In the records that follow, find the line with "ATOM 26 C C"; from there, retype every line exactly through the line with "ATOM 44 O O", which also belongs to the answer.

━━━━━━

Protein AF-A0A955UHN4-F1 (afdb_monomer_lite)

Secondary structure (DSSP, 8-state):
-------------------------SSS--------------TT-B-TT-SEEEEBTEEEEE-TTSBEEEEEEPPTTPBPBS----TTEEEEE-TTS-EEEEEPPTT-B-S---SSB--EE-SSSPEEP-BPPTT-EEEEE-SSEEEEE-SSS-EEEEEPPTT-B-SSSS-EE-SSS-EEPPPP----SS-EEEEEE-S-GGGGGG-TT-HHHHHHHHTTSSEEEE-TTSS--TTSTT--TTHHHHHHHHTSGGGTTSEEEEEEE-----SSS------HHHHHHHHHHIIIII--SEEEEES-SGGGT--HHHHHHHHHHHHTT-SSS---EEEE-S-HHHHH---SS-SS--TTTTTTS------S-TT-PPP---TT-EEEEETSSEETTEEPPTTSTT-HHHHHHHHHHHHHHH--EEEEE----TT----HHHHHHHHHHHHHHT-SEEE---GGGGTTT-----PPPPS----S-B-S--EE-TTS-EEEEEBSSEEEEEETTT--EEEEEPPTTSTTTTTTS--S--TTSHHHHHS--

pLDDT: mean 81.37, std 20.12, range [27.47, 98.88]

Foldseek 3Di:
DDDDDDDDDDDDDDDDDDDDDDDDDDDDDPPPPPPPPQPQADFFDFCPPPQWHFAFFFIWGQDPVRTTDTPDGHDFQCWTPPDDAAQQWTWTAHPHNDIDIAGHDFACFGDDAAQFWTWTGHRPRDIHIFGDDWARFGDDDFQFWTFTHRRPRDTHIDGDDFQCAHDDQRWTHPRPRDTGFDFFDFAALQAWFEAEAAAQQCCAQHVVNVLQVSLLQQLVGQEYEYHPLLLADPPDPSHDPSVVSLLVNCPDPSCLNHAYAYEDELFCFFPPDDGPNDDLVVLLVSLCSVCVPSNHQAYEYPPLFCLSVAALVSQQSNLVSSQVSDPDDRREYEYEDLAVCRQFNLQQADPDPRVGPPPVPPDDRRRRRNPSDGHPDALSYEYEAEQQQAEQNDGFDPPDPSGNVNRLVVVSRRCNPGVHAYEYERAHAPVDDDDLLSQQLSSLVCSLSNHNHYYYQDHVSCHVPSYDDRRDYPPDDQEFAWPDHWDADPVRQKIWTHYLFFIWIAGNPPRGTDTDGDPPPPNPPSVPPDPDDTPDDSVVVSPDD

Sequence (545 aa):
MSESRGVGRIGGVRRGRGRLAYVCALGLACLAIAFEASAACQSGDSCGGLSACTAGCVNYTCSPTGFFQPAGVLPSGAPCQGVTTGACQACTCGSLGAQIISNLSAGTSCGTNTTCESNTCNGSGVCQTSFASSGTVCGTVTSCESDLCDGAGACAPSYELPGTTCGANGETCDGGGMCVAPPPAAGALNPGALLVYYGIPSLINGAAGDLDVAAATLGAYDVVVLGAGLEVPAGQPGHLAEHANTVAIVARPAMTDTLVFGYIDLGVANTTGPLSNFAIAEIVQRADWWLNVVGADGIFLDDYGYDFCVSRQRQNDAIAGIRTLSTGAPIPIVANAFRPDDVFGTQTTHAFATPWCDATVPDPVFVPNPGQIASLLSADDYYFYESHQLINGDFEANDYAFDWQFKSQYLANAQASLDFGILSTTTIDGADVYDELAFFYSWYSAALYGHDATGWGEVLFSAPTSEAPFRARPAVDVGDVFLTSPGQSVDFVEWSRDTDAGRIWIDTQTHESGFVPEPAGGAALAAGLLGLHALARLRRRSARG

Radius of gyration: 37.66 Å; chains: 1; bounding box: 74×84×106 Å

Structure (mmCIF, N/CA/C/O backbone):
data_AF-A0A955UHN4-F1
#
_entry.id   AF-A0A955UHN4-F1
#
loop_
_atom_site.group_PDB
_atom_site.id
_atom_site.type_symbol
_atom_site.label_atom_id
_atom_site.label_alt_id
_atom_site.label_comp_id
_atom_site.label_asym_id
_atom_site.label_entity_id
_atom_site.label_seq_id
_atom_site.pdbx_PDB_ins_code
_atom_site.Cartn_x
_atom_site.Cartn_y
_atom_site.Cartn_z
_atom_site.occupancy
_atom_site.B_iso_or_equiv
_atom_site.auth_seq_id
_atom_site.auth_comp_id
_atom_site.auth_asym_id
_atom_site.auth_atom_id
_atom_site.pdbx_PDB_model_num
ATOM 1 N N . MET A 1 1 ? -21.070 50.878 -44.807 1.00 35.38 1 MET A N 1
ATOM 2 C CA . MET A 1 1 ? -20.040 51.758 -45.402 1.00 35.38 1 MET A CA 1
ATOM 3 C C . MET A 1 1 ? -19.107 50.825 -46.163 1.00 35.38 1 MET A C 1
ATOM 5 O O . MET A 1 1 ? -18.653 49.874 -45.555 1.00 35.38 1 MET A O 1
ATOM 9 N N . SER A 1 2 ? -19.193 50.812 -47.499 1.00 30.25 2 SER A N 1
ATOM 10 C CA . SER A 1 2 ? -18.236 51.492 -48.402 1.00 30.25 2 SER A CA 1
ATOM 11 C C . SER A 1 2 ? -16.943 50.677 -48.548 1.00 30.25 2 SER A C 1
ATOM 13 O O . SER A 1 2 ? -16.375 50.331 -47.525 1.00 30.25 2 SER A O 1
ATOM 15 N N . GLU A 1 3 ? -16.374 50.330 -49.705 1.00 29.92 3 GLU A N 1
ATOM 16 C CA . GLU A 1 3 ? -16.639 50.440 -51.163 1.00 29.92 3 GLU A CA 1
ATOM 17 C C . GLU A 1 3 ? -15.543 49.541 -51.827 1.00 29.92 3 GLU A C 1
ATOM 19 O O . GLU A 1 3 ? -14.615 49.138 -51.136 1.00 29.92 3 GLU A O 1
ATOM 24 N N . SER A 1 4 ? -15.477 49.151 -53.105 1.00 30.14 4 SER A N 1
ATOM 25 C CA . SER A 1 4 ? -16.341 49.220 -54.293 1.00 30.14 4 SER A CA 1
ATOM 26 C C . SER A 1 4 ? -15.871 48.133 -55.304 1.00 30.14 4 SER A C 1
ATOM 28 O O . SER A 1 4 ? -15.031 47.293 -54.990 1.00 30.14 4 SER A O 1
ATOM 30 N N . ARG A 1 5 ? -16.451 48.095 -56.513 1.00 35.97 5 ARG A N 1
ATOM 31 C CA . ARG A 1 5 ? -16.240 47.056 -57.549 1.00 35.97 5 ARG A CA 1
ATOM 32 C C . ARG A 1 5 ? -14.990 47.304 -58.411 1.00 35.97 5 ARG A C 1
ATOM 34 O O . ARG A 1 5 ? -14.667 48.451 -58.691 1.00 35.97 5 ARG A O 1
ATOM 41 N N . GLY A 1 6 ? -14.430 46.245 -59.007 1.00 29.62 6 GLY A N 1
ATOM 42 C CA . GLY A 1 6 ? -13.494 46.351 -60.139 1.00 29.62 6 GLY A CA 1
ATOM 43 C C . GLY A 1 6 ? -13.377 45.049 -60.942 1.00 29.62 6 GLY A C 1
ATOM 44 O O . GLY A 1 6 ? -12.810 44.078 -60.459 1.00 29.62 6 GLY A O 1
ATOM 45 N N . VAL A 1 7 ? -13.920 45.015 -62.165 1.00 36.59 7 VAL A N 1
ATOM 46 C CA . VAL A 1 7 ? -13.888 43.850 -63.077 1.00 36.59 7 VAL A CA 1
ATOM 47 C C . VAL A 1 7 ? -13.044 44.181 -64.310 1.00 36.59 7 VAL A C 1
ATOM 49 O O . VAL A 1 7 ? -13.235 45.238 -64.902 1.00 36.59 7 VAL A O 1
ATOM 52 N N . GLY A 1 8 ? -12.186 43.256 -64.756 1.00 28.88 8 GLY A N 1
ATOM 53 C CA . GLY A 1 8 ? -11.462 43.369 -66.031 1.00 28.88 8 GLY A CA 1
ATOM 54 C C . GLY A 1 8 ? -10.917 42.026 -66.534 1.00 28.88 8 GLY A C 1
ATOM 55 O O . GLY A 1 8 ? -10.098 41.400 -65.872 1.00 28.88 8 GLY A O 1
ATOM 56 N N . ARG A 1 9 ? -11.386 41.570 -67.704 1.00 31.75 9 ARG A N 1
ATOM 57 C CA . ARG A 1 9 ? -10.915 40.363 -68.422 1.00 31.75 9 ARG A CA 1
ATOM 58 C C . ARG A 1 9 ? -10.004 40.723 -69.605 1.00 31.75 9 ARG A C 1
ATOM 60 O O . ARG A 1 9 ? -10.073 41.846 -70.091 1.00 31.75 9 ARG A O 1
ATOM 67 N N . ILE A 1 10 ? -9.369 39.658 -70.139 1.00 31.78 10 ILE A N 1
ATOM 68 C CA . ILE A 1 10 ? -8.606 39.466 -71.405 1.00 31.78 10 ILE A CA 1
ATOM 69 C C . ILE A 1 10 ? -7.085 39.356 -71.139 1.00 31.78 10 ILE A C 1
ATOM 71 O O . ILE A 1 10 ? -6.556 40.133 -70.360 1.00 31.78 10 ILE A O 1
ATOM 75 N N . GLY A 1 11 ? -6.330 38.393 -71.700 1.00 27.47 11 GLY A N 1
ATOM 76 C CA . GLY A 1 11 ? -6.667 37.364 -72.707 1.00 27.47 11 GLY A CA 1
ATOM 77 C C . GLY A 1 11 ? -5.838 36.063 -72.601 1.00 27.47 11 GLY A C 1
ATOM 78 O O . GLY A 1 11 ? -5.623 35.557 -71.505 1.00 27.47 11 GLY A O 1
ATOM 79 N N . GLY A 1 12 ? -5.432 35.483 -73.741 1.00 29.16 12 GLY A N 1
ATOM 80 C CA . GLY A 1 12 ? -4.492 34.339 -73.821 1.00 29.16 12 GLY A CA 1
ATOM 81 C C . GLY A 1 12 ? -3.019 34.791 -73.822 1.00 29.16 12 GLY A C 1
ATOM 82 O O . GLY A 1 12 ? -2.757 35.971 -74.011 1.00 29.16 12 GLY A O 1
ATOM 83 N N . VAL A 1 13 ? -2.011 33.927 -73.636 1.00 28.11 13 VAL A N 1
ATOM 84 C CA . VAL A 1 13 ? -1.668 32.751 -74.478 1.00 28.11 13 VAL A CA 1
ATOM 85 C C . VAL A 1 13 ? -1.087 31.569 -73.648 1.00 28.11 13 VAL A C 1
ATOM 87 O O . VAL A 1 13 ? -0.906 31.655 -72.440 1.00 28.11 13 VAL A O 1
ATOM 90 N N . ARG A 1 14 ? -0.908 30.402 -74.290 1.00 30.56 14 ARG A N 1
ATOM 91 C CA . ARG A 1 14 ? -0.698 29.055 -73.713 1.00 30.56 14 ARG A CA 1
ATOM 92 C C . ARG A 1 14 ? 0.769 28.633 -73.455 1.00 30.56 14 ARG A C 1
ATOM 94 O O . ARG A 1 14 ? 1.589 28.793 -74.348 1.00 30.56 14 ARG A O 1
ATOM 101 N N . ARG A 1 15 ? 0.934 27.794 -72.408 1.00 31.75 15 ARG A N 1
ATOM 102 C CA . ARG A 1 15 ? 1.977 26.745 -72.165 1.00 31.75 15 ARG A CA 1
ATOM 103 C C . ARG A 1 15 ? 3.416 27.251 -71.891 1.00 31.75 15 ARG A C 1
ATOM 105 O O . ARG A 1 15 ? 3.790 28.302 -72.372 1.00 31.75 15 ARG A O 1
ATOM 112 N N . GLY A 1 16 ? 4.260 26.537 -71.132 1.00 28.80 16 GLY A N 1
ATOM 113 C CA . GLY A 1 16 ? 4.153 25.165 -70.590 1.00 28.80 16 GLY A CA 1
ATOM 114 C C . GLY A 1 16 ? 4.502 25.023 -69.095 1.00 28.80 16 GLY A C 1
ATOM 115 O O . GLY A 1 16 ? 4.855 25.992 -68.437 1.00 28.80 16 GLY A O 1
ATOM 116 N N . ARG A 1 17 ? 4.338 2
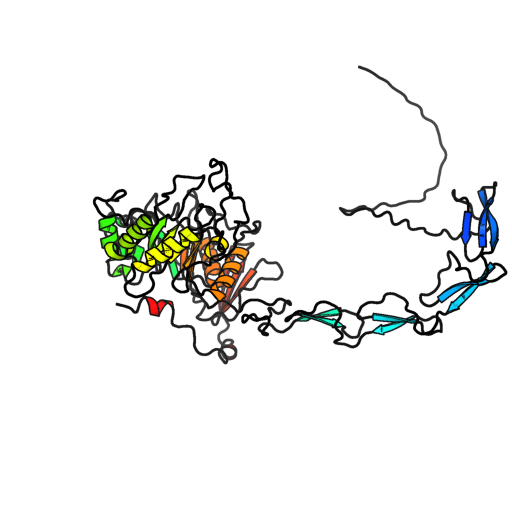3.809 -68.547 1.00 33.41 17 ARG A N 1
ATOM 117 C CA . ARG A 1 17 ? 4.500 23.491 -67.112 1.00 33.41 17 ARG A CA 1
ATOM 118 C C . ARG A 1 17 ? 5.896 22.936 -66.802 1.00 33.41 17 ARG A C 1
ATOM 120 O O . ARG A 1 17 ? 6.290 21.965 -67.436 1.00 33.41 17 ARG A O 1
ATOM 127 N N . GLY A 1 18 ? 6.513 23.419 -65.726 1.00 28.83 18 GLY A N 1
ATOM 128 C CA . GLY A 1 18 ? 7.343 22.610 -64.824 1.00 28.83 18 GLY A CA 1
ATOM 129 C C . GLY A 1 18 ? 6.611 22.493 -63.482 1.00 28.83 18 GLY A C 1
ATOM 130 O O . GLY A 1 18 ? 6.033 23.477 -63.027 1.00 28.83 18 GLY A O 1
ATOM 131 N N . ARG A 1 19 ? 6.538 21.299 -62.883 1.00 30.00 19 ARG A N 1
ATOM 132 C CA . ARG A 1 19 ? 5.892 21.088 -61.574 1.00 30.00 19 ARG A CA 1
ATOM 133 C C . ARG A 1 19 ? 6.954 21.118 -60.474 1.00 30.00 19 ARG A C 1
ATOM 135 O O . ARG A 1 19 ? 7.823 20.256 -60.489 1.00 30.00 19 ARG A O 1
ATOM 142 N N . LEU A 1 20 ? 6.814 22.005 -59.488 1.00 30.25 20 LEU A N 1
ATOM 143 C CA . LEU A 1 20 ? 7.212 21.662 -58.120 1.00 30.25 20 LEU A CA 1
ATOM 144 C C . LEU A 1 20 ? 6.054 20.898 -57.472 1.00 30.25 20 LEU A C 1
ATOM 146 O O . LEU A 1 20 ? 4.890 21.260 -57.659 1.00 30.25 20 LEU A O 1
ATOM 150 N N . ALA A 1 21 ? 6.380 19.860 -56.709 1.00 28.86 21 ALA A N 1
ATOM 151 C CA . ALA A 1 21 ? 5.472 19.242 -55.756 1.00 28.86 21 ALA A CA 1
ATOM 152 C C . ALA A 1 21 ? 6.005 19.538 -54.352 1.00 28.86 21 ALA A C 1
ATOM 154 O O . ALA A 1 21 ? 7.157 19.232 -54.062 1.00 28.86 21 ALA A O 1
ATOM 155 N N . TYR A 1 22 ? 5.170 20.135 -53.504 1.00 30.48 22 TYR A N 1
ATOM 156 C CA . TYR A 1 22 ? 5.406 20.175 -52.064 1.00 30.48 22 TYR A CA 1
ATOM 157 C C . TYR A 1 22 ? 4.733 18.961 -51.429 1.00 30.48 22 TYR A C 1
ATOM 159 O O . TYR A 1 22 ? 3.574 18.671 -51.729 1.00 30.48 22 TYR A O 1
ATOM 167 N N . VAL A 1 23 ? 5.439 18.310 -50.510 1.00 29.42 23 VAL A N 1
ATOM 168 C CA . VAL A 1 23 ? 4.849 17.457 -49.478 1.00 29.42 23 VAL A CA 1
ATOM 169 C C . VAL A 1 23 ? 5.348 18.010 -48.150 1.00 29.42 23 VAL A C 1
ATOM 171 O O . VAL A 1 23 ? 6.553 18.070 -47.930 1.00 29.42 23 VAL A O 1
ATOM 174 N N . CYS A 1 24 ? 4.427 18.442 -47.293 1.00 32.50 24 CYS A N 1
ATOM 175 C CA . CYS A 1 24 ? 4.715 18.801 -45.908 1.00 32.50 24 CYS A CA 1
ATOM 176 C C . CYS A 1 24 ? 3.936 17.859 -44.997 1.00 32.50 24 CYS A C 1
ATOM 178 O O . CYS A 1 24 ? 2.723 17.722 -45.157 1.00 32.50 24 CYS A O 1
ATOM 180 N N . ALA A 1 25 ? 4.618 17.291 -44.009 1.00 32.72 25 ALA A N 1
ATOM 181 C CA . ALA A 1 25 ? 4.002 16.688 -42.840 1.00 32.72 25 ALA A CA 1
ATOM 182 C C . ALA A 1 25 ? 4.818 17.091 -41.603 1.00 32.72 25 ALA A C 1
ATOM 184 O O . ALA A 1 25 ? 6.017 16.850 -41.555 1.00 32.72 25 ALA A O 1
ATOM 185 N N . LEU A 1 26 ? 4.134 17.737 -40.655 1.00 38.06 26 LEU A N 1
ATOM 186 C CA . LEU A 1 26 ? 4.435 17.829 -39.220 1.00 38.06 26 LEU A CA 1
ATOM 187 C C . LEU A 1 26 ? 5.880 18.166 -38.769 1.00 38.06 26 LEU A C 1
ATOM 189 O O . LEU A 1 26 ? 6.746 17.310 -38.656 1.00 38.06 26 LEU A O 1
ATOM 193 N N . GLY A 1 27 ? 6.048 19.391 -38.260 1.00 40.81 27 GLY A N 1
ATOM 194 C CA . GLY A 1 27 ? 6.509 19.519 -36.869 1.00 40.81 27 GLY A CA 1
ATOM 195 C C . GLY A 1 27 ? 8.002 19.665 -36.555 1.00 40.81 27 GLY A C 1
ATOM 196 O O . GLY A 1 27 ? 8.326 19.674 -35.373 1.00 40.81 27 GLY A O 1
ATOM 197 N N . LEU A 1 28 ? 8.904 19.849 -37.523 1.00 35.34 28 LEU A N 1
ATOM 198 C CA . LEU A 1 28 ? 10.284 20.281 -37.237 1.00 35.34 28 LEU A CA 1
ATOM 199 C C . LEU A 1 28 ? 10.727 21.456 -38.113 1.00 35.34 28 LEU A C 1
ATOM 201 O O . LEU A 1 28 ? 10.163 21.719 -39.175 1.00 35.34 28 LEU A O 1
ATOM 205 N N . ALA A 1 29 ? 11.732 22.191 -37.629 1.00 35.16 29 ALA A N 1
ATOM 206 C CA . ALA A 1 29 ? 12.241 23.390 -38.279 1.00 35.16 29 ALA A CA 1
ATOM 207 C C . ALA A 1 29 ? 12.692 23.099 -39.719 1.00 35.16 29 ALA A C 1
ATOM 209 O O . ALA A 1 29 ? 13.601 22.299 -39.945 1.00 35.16 29 ALA A O 1
ATOM 210 N N . CYS A 1 30 ? 12.103 23.806 -40.689 1.00 27.70 30 CYS A N 1
ATOM 211 C CA . CYS A 1 30 ? 12.586 23.820 -42.066 1.00 27.70 30 CYS A CA 1
ATOM 212 C C . CYS A 1 30 ? 13.956 24.505 -42.130 1.00 27.70 30 CYS A C 1
ATOM 214 O O . CYS A 1 30 ? 14.059 25.688 -42.463 1.00 27.70 30 CYS A O 1
ATOM 216 N N . LEU A 1 31 ? 15.017 23.746 -41.855 1.00 29.92 31 LEU A N 1
ATOM 217 C CA . LEU A 1 31 ? 16.344 24.089 -42.332 1.00 29.92 31 LEU A CA 1
ATOM 218 C C . LEU A 1 31 ? 16.252 24.114 -43.859 1.00 29.92 31 LEU A C 1
ATOM 220 O O . LEU A 1 31 ? 16.055 23.080 -44.498 1.00 29.92 31 LEU A O 1
ATOM 224 N N . ALA A 1 32 ? 16.343 25.307 -44.444 1.00 28.36 32 ALA A N 1
ATOM 225 C CA . ALA A 1 32 ? 16.402 25.466 -45.885 1.00 28.36 32 ALA A CA 1
ATOM 226 C C . ALA A 1 32 ? 17.756 24.939 -46.376 1.00 28.36 32 ALA A C 1
ATOM 228 O O . ALA A 1 32 ? 18.689 25.706 -46.607 1.00 28.36 32 ALA A O 1
ATOM 229 N N . ILE A 1 33 ? 17.859 23.615 -46.527 1.00 31.69 33 ILE A N 1
ATOM 230 C CA . ILE A 1 33 ? 18.914 22.989 -47.314 1.00 31.69 33 ILE A CA 1
ATOM 231 C C . ILE A 1 33 ? 18.668 23.449 -48.745 1.00 31.69 33 ILE A C 1
ATOM 233 O O . ILE A 1 33 ? 17.867 22.873 -49.485 1.00 31.69 33 ILE A O 1
ATOM 237 N N . ALA A 1 34 ? 19.341 24.535 -49.114 1.00 30.20 34 ALA A N 1
ATOM 238 C CA . ALA A 1 34 ? 19.536 24.884 -50.499 1.00 30.20 34 ALA A CA 1
ATOM 239 C C . ALA A 1 34 ? 20.311 23.725 -51.128 1.00 30.20 34 ALA A C 1
ATOM 241 O O . ALA A 1 34 ? 21.535 23.656 -51.048 1.00 30.20 34 ALA A O 1
ATOM 242 N N . PHE A 1 35 ? 19.582 22.802 -51.756 1.00 31.47 35 PHE A N 1
ATOM 243 C CA . PHE A 1 35 ? 20.149 22.015 -52.833 1.00 31.47 35 PHE A CA 1
ATOM 244 C C . PHE A 1 35 ? 20.523 23.012 -53.929 1.00 31.47 35 PHE A C 1
ATOM 246 O O . PHE A 1 35 ? 19.736 23.301 -54.832 1.00 31.47 35 PHE A O 1
ATOM 253 N N . GLU A 1 36 ? 21.748 23.531 -53.844 1.00 38.06 36 GLU A N 1
ATOM 254 C CA . GLU A 1 36 ? 22.491 23.977 -55.010 1.00 38.06 36 GLU A CA 1
ATOM 255 C C . GLU A 1 36 ? 22.719 22.745 -55.889 1.00 38.06 36 GLU A C 1
ATOM 257 O O . GLU A 1 36 ? 23.798 22.157 -55.956 1.00 38.06 36 GLU A O 1
ATOM 262 N N . ALA A 1 37 ? 21.655 22.349 -56.589 1.00 37.53 37 ALA A N 1
ATOM 263 C CA . ALA A 1 37 ? 21.787 21.687 -57.863 1.00 37.53 37 ALA A CA 1
ATOM 264 C C . ALA A 1 37 ? 22.572 22.665 -58.737 1.00 37.53 37 ALA A C 1
ATOM 266 O O . ALA A 1 37 ? 22.004 23.583 -59.333 1.00 37.53 37 ALA A O 1
ATOM 267 N N . SER A 1 38 ? 23.893 22.496 -58.738 1.00 50.44 38 SER A N 1
ATOM 268 C CA . SER A 1 38 ? 24.818 23.178 -59.627 1.00 50.44 38 SER A CA 1
ATOM 269 C C . SER A 1 38 ? 24.418 22.785 -61.042 1.00 50.44 38 SER A C 1
ATOM 271 O O . SER A 1 38 ? 24.825 21.751 -61.569 1.00 50.44 38 SER A O 1
ATOM 273 N N . ALA A 1 39 ? 23.522 23.584 -61.624 1.00 52.59 39 ALA A N 1
ATOM 274 C CA . ALA A 1 39 ? 23.037 23.386 -62.972 1.00 52.59 39 ALA A CA 1
ATOM 275 C C . ALA A 1 39 ? 24.266 23.440 -63.878 1.00 52.59 39 ALA A C 1
ATOM 277 O O . ALA A 1 39 ? 24.897 24.491 -63.995 1.00 52.59 39 ALA A O 1
ATOM 278 N N . ALA A 1 40 ? 24.642 22.283 -64.429 1.00 63.88 40 ALA A N 1
ATOM 279 C CA . ALA A 1 40 ? 25.874 22.106 -65.182 1.00 63.88 40 ALA A CA 1
ATOM 280 C C . ALA A 1 40 ? 25.803 22.941 -66.464 1.00 63.88 40 ALA A C 1
ATOM 282 O O . ALA A 1 40 ? 25.305 22.486 -67.489 1.00 63.88 40 ALA A O 1
ATOM 283 N N . CYS A 1 41 ? 26.255 24.185 -66.360 1.00 73.81 41 CYS A N 1
ATOM 284 C CA . CYS A 1 41 ? 26.107 25.187 -67.393 1.00 73.81 41 CYS A CA 1
ATOM 285 C C . CYS A 1 41 ? 27.190 25.034 -68.461 1.00 73.81 41 CYS A C 1
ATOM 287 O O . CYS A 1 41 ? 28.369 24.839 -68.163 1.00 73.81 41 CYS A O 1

━━━━━━

ANSWER BOX:
ATOM 26 C C . SER A 1 4 ? -15.871 48.133 -55.304 1.00 30.14 4 SER A C 1
ATOM 28 O O . SER A 1 4 ? -15.031 47.293 -54.990 1.00 30.14 4 SER A O 1
ATOM 30 N N . ARG A 1 5 ? -16.451 48.095 -56.513 1.00 35.97 5 ARG A N 1
ATOM 31 C CA . ARG A 1 5 ? -16.240 47.056 -57.549 1.00 35.97 5 ARG A CA 1
ATOM 32 C C . ARG A 1 5 ? -14.990 47.304 -58.411 1.00 35.97 5 ARG A C 1
ATOM 34 O O . ARG A 1 5 ? -14.667 48.451 -58.691 1.00 35.97 5 ARG A O 1
ATOM 41 N N . GLY A 1 6 ? -14.430 46.245 -59.007 1.00 29.62 6 GLY A N 1
ATOM 42 C CA . GLY A 1 6 ? -13.494 46.351 -60.139 1.00 29.62 6 GLY A CA 1
ATOM 43 C C . GLY A 1 6 ? -13.377 45.049 -60.942 1.00 29.62 6 GLY A C 1
ATOM 44 O O . GLY A 1 6 ? -12.810 44.078 -60.459 1.00 29.62 6 GLY A O 1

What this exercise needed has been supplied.